#### Exercise directions:
Only one stretch of the data below should be repeated: the lines from the line containing "ATOM 10 C CA" through the line containing "ATOM 17 N N", inclusive, exactly as they are.

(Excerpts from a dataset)
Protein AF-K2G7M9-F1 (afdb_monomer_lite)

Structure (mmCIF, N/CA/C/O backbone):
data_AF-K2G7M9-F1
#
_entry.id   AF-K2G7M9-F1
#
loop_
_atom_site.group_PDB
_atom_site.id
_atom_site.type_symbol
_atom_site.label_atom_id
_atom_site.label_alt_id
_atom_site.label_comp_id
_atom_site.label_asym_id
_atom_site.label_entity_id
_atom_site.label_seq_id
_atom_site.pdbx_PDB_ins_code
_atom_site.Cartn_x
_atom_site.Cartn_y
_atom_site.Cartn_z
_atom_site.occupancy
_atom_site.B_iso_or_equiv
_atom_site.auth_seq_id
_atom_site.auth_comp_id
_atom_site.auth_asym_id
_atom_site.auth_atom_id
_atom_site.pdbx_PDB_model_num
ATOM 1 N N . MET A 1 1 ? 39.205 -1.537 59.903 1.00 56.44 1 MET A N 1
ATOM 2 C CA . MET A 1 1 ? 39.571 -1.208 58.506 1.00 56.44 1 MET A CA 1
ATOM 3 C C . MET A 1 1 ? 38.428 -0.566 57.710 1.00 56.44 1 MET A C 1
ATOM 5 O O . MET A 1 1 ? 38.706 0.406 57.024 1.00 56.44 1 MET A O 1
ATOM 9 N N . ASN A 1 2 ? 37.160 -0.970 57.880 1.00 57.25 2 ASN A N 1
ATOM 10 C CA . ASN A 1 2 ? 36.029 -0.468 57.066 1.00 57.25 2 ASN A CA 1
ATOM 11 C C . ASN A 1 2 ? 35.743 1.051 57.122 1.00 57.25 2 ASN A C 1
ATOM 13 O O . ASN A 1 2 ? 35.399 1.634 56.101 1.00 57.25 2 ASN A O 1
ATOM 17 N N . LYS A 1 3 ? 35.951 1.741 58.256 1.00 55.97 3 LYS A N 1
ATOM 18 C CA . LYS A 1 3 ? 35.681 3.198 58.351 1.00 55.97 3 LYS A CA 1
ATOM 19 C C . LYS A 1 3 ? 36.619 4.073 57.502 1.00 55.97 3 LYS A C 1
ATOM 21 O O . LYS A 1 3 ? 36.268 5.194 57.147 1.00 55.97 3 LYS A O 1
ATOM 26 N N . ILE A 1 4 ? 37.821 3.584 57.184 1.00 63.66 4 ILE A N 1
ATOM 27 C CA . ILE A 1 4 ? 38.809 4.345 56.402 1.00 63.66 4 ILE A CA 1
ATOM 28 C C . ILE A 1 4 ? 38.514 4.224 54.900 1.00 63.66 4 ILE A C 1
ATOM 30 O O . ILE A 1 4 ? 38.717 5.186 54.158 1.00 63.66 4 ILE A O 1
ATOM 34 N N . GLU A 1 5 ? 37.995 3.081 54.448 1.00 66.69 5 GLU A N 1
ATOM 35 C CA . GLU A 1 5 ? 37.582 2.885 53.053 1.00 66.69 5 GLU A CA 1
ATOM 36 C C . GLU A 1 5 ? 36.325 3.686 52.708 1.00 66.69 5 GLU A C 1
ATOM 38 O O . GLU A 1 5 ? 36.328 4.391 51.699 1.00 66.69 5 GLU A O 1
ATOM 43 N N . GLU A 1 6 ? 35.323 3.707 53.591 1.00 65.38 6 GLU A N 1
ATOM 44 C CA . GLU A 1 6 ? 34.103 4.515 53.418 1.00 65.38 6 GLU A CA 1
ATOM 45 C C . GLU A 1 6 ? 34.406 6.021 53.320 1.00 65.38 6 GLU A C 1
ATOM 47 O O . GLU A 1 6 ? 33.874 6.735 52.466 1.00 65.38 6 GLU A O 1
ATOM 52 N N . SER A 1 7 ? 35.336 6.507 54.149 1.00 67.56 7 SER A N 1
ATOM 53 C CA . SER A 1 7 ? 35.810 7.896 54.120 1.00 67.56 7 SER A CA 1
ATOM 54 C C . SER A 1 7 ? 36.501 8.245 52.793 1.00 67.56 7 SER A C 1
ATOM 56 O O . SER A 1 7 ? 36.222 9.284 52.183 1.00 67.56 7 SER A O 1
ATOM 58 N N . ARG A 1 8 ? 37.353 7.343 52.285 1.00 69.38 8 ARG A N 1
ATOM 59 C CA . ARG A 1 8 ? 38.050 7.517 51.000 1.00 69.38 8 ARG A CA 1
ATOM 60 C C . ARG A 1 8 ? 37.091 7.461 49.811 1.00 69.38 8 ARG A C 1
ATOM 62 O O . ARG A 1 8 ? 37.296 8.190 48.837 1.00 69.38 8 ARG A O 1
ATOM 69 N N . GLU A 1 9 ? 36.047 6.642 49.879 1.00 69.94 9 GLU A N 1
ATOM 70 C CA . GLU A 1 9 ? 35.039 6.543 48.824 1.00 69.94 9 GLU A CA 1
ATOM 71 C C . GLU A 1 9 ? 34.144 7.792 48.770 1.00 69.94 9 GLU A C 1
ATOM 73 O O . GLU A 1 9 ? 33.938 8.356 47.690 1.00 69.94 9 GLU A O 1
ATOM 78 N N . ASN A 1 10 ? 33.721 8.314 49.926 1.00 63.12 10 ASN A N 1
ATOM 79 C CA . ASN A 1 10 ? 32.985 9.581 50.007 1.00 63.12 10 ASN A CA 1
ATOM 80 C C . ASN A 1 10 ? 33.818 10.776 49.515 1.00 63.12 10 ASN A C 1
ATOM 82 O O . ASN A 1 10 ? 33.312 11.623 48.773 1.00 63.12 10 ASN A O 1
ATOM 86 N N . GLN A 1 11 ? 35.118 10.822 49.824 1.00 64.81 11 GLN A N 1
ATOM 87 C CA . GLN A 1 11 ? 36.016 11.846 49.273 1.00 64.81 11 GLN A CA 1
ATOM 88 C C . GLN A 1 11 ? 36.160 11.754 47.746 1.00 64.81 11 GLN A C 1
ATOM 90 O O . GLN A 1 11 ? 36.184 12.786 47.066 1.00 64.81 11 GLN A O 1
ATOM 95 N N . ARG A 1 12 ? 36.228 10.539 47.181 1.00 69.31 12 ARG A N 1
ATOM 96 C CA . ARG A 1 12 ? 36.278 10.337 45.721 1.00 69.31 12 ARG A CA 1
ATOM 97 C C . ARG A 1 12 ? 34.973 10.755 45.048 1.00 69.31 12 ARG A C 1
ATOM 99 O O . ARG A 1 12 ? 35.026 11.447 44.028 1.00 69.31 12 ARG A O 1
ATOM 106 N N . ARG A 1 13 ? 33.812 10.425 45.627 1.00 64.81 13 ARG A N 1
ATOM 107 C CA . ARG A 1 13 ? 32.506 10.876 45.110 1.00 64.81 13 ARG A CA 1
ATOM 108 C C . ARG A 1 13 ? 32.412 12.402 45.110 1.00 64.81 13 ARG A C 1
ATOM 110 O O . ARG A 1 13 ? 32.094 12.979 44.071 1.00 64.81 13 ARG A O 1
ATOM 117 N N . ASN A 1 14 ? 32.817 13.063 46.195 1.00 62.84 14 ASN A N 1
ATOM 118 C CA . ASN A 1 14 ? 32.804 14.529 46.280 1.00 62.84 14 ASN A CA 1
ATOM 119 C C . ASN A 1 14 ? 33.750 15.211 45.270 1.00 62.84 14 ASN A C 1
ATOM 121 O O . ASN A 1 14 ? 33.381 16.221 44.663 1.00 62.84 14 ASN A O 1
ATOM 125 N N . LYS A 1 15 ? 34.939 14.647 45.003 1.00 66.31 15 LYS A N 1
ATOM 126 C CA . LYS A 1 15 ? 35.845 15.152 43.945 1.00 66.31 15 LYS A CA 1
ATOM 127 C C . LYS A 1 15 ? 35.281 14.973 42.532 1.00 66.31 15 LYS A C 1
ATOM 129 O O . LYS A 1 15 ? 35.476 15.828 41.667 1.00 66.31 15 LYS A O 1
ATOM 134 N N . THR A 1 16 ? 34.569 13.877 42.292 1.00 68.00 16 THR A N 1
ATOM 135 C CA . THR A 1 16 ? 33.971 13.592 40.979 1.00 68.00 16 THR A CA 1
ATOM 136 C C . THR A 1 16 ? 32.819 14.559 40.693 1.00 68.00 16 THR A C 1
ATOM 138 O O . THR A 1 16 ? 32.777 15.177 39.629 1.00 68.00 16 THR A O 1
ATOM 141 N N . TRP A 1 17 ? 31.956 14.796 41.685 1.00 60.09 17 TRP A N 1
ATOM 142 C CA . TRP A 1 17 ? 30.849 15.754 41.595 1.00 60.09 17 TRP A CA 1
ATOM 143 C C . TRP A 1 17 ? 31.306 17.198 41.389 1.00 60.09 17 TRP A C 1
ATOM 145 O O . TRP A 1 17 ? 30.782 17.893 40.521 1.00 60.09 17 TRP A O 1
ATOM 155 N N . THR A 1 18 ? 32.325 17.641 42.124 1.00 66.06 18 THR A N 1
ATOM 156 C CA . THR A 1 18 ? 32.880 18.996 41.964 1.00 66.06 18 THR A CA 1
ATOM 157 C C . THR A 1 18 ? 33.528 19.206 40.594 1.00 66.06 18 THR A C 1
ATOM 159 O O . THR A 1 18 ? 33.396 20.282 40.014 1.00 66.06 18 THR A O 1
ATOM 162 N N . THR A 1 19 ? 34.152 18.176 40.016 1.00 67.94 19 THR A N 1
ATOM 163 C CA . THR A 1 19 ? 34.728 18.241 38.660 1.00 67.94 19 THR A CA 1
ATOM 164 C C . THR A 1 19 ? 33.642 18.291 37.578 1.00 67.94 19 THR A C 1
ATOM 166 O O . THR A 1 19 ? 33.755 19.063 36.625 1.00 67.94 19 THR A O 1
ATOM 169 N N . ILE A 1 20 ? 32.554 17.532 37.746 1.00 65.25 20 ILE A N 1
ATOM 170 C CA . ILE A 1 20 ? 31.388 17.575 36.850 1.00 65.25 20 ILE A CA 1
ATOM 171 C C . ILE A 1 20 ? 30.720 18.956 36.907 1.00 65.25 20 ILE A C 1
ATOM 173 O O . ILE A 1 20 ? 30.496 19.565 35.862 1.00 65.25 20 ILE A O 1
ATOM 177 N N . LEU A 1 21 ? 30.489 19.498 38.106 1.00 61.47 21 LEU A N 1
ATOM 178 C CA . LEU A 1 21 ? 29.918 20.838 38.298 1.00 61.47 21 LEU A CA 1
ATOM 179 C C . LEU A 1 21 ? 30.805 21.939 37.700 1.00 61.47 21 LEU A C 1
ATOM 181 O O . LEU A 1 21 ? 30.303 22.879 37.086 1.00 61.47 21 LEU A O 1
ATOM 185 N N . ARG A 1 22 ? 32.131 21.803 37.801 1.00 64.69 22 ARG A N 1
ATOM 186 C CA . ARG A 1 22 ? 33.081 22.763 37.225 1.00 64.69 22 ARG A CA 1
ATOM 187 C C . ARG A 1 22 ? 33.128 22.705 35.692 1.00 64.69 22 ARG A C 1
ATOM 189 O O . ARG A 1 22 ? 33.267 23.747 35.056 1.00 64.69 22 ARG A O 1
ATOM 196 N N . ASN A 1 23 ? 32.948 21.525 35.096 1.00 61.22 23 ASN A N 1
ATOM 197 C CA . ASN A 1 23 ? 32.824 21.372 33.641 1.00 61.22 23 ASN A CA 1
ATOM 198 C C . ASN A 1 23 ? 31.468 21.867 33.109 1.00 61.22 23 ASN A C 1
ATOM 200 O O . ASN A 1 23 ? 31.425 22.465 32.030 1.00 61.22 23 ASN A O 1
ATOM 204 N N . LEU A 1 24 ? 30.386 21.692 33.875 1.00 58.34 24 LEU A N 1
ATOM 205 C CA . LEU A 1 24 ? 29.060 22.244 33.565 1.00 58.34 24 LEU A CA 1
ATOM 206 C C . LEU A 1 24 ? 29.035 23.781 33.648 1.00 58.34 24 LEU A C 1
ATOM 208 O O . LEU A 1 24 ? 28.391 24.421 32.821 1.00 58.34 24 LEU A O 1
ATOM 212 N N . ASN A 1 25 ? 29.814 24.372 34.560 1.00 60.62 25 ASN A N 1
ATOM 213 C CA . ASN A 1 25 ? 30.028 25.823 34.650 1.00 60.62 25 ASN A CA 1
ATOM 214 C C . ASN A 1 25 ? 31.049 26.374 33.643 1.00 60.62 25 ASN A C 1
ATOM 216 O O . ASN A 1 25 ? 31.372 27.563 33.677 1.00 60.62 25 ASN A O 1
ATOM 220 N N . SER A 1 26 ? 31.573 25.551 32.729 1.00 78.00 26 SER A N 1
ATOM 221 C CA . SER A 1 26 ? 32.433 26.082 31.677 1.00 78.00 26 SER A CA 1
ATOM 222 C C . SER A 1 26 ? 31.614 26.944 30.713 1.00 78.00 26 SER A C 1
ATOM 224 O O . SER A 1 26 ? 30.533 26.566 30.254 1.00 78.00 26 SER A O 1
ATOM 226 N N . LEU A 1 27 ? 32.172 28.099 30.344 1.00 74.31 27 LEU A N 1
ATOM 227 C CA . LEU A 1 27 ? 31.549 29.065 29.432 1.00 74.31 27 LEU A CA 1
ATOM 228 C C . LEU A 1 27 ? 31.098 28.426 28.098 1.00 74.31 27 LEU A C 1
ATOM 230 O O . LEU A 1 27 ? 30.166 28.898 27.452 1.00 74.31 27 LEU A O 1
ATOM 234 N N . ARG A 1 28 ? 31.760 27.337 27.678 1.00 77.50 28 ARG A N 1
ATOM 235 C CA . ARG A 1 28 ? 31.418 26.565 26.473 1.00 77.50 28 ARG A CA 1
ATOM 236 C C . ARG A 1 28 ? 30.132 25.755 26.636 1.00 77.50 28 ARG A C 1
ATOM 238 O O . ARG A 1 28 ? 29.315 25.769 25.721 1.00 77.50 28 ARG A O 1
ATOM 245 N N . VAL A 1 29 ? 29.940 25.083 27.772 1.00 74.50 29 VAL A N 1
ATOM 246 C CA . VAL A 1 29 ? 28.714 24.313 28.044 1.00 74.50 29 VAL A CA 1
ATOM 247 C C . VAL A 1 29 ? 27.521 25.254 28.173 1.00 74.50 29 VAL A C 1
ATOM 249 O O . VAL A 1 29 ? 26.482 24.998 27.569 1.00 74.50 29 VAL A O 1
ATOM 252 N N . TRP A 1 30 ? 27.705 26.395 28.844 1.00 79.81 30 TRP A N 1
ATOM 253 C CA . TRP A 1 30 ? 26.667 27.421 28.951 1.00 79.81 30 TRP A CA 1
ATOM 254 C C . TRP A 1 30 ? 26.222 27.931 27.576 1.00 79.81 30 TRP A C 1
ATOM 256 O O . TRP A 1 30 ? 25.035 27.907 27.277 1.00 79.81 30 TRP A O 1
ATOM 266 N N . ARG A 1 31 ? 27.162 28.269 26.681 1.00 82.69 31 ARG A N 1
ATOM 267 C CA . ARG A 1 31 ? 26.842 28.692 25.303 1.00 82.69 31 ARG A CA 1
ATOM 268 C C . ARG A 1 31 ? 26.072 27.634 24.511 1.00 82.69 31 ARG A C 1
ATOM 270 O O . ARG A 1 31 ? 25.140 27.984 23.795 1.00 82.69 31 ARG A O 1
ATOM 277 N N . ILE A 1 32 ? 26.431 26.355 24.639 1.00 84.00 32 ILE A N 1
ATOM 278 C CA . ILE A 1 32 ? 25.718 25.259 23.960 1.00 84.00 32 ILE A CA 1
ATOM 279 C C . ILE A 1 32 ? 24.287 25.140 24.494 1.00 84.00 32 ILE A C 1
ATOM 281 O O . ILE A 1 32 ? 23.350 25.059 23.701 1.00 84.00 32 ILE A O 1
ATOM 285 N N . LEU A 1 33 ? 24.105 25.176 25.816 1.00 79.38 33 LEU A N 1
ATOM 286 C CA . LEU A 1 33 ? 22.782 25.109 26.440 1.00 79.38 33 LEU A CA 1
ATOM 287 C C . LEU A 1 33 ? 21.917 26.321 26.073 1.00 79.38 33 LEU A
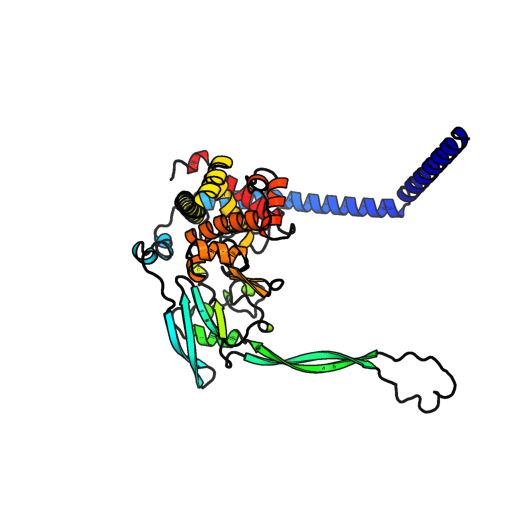 C 1
ATOM 289 O O . LEU A 1 33 ? 20.746 26.145 25.745 1.00 79.38 33 LEU A O 1
ATOM 293 N N . THR A 1 34 ? 22.487 27.528 26.037 1.00 85.19 34 THR A N 1
ATOM 294 C CA . THR A 1 34 ? 21.777 28.734 25.592 1.00 85.19 34 THR A CA 1
ATOM 295 C C . THR A 1 34 ? 21.385 28.642 24.117 1.00 85.19 34 THR A C 1
ATOM 297 O O . THR A 1 34 ? 20.246 28.948 23.781 1.00 85.19 34 THR A O 1
ATOM 300 N N . CYS A 1 35 ? 22.267 28.160 23.233 1.00 87.81 35 CYS A N 1
ATOM 301 C CA . CYS A 1 35 ? 21.927 27.940 21.823 1.00 87.81 35 CYS A CA 1
ATOM 302 C C . CYS A 1 35 ? 20.807 26.902 21.651 1.00 87.81 35 CYS A C 1
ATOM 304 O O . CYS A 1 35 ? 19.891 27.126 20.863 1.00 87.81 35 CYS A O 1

#### Written answer:
ATOM 10 C CA . ASN A 1 2 ? 36.029 -0.468 57.066 1.00 57.25 2 ASN A CA 1
ATOM 11 C C . ASN A 1 2 ? 35.743 1.051 57.122 1.00 57.25 2 ASN A C 1
ATOM 13 O O . ASN A 1 2 ? 35.399 1.634 56.101 1.00 57.25 2 ASN A O 1
ATOM 17 N N . LYS A 1 3 ? 35.951 1.741 58.256 1.00 55.97 3 LYS A N 1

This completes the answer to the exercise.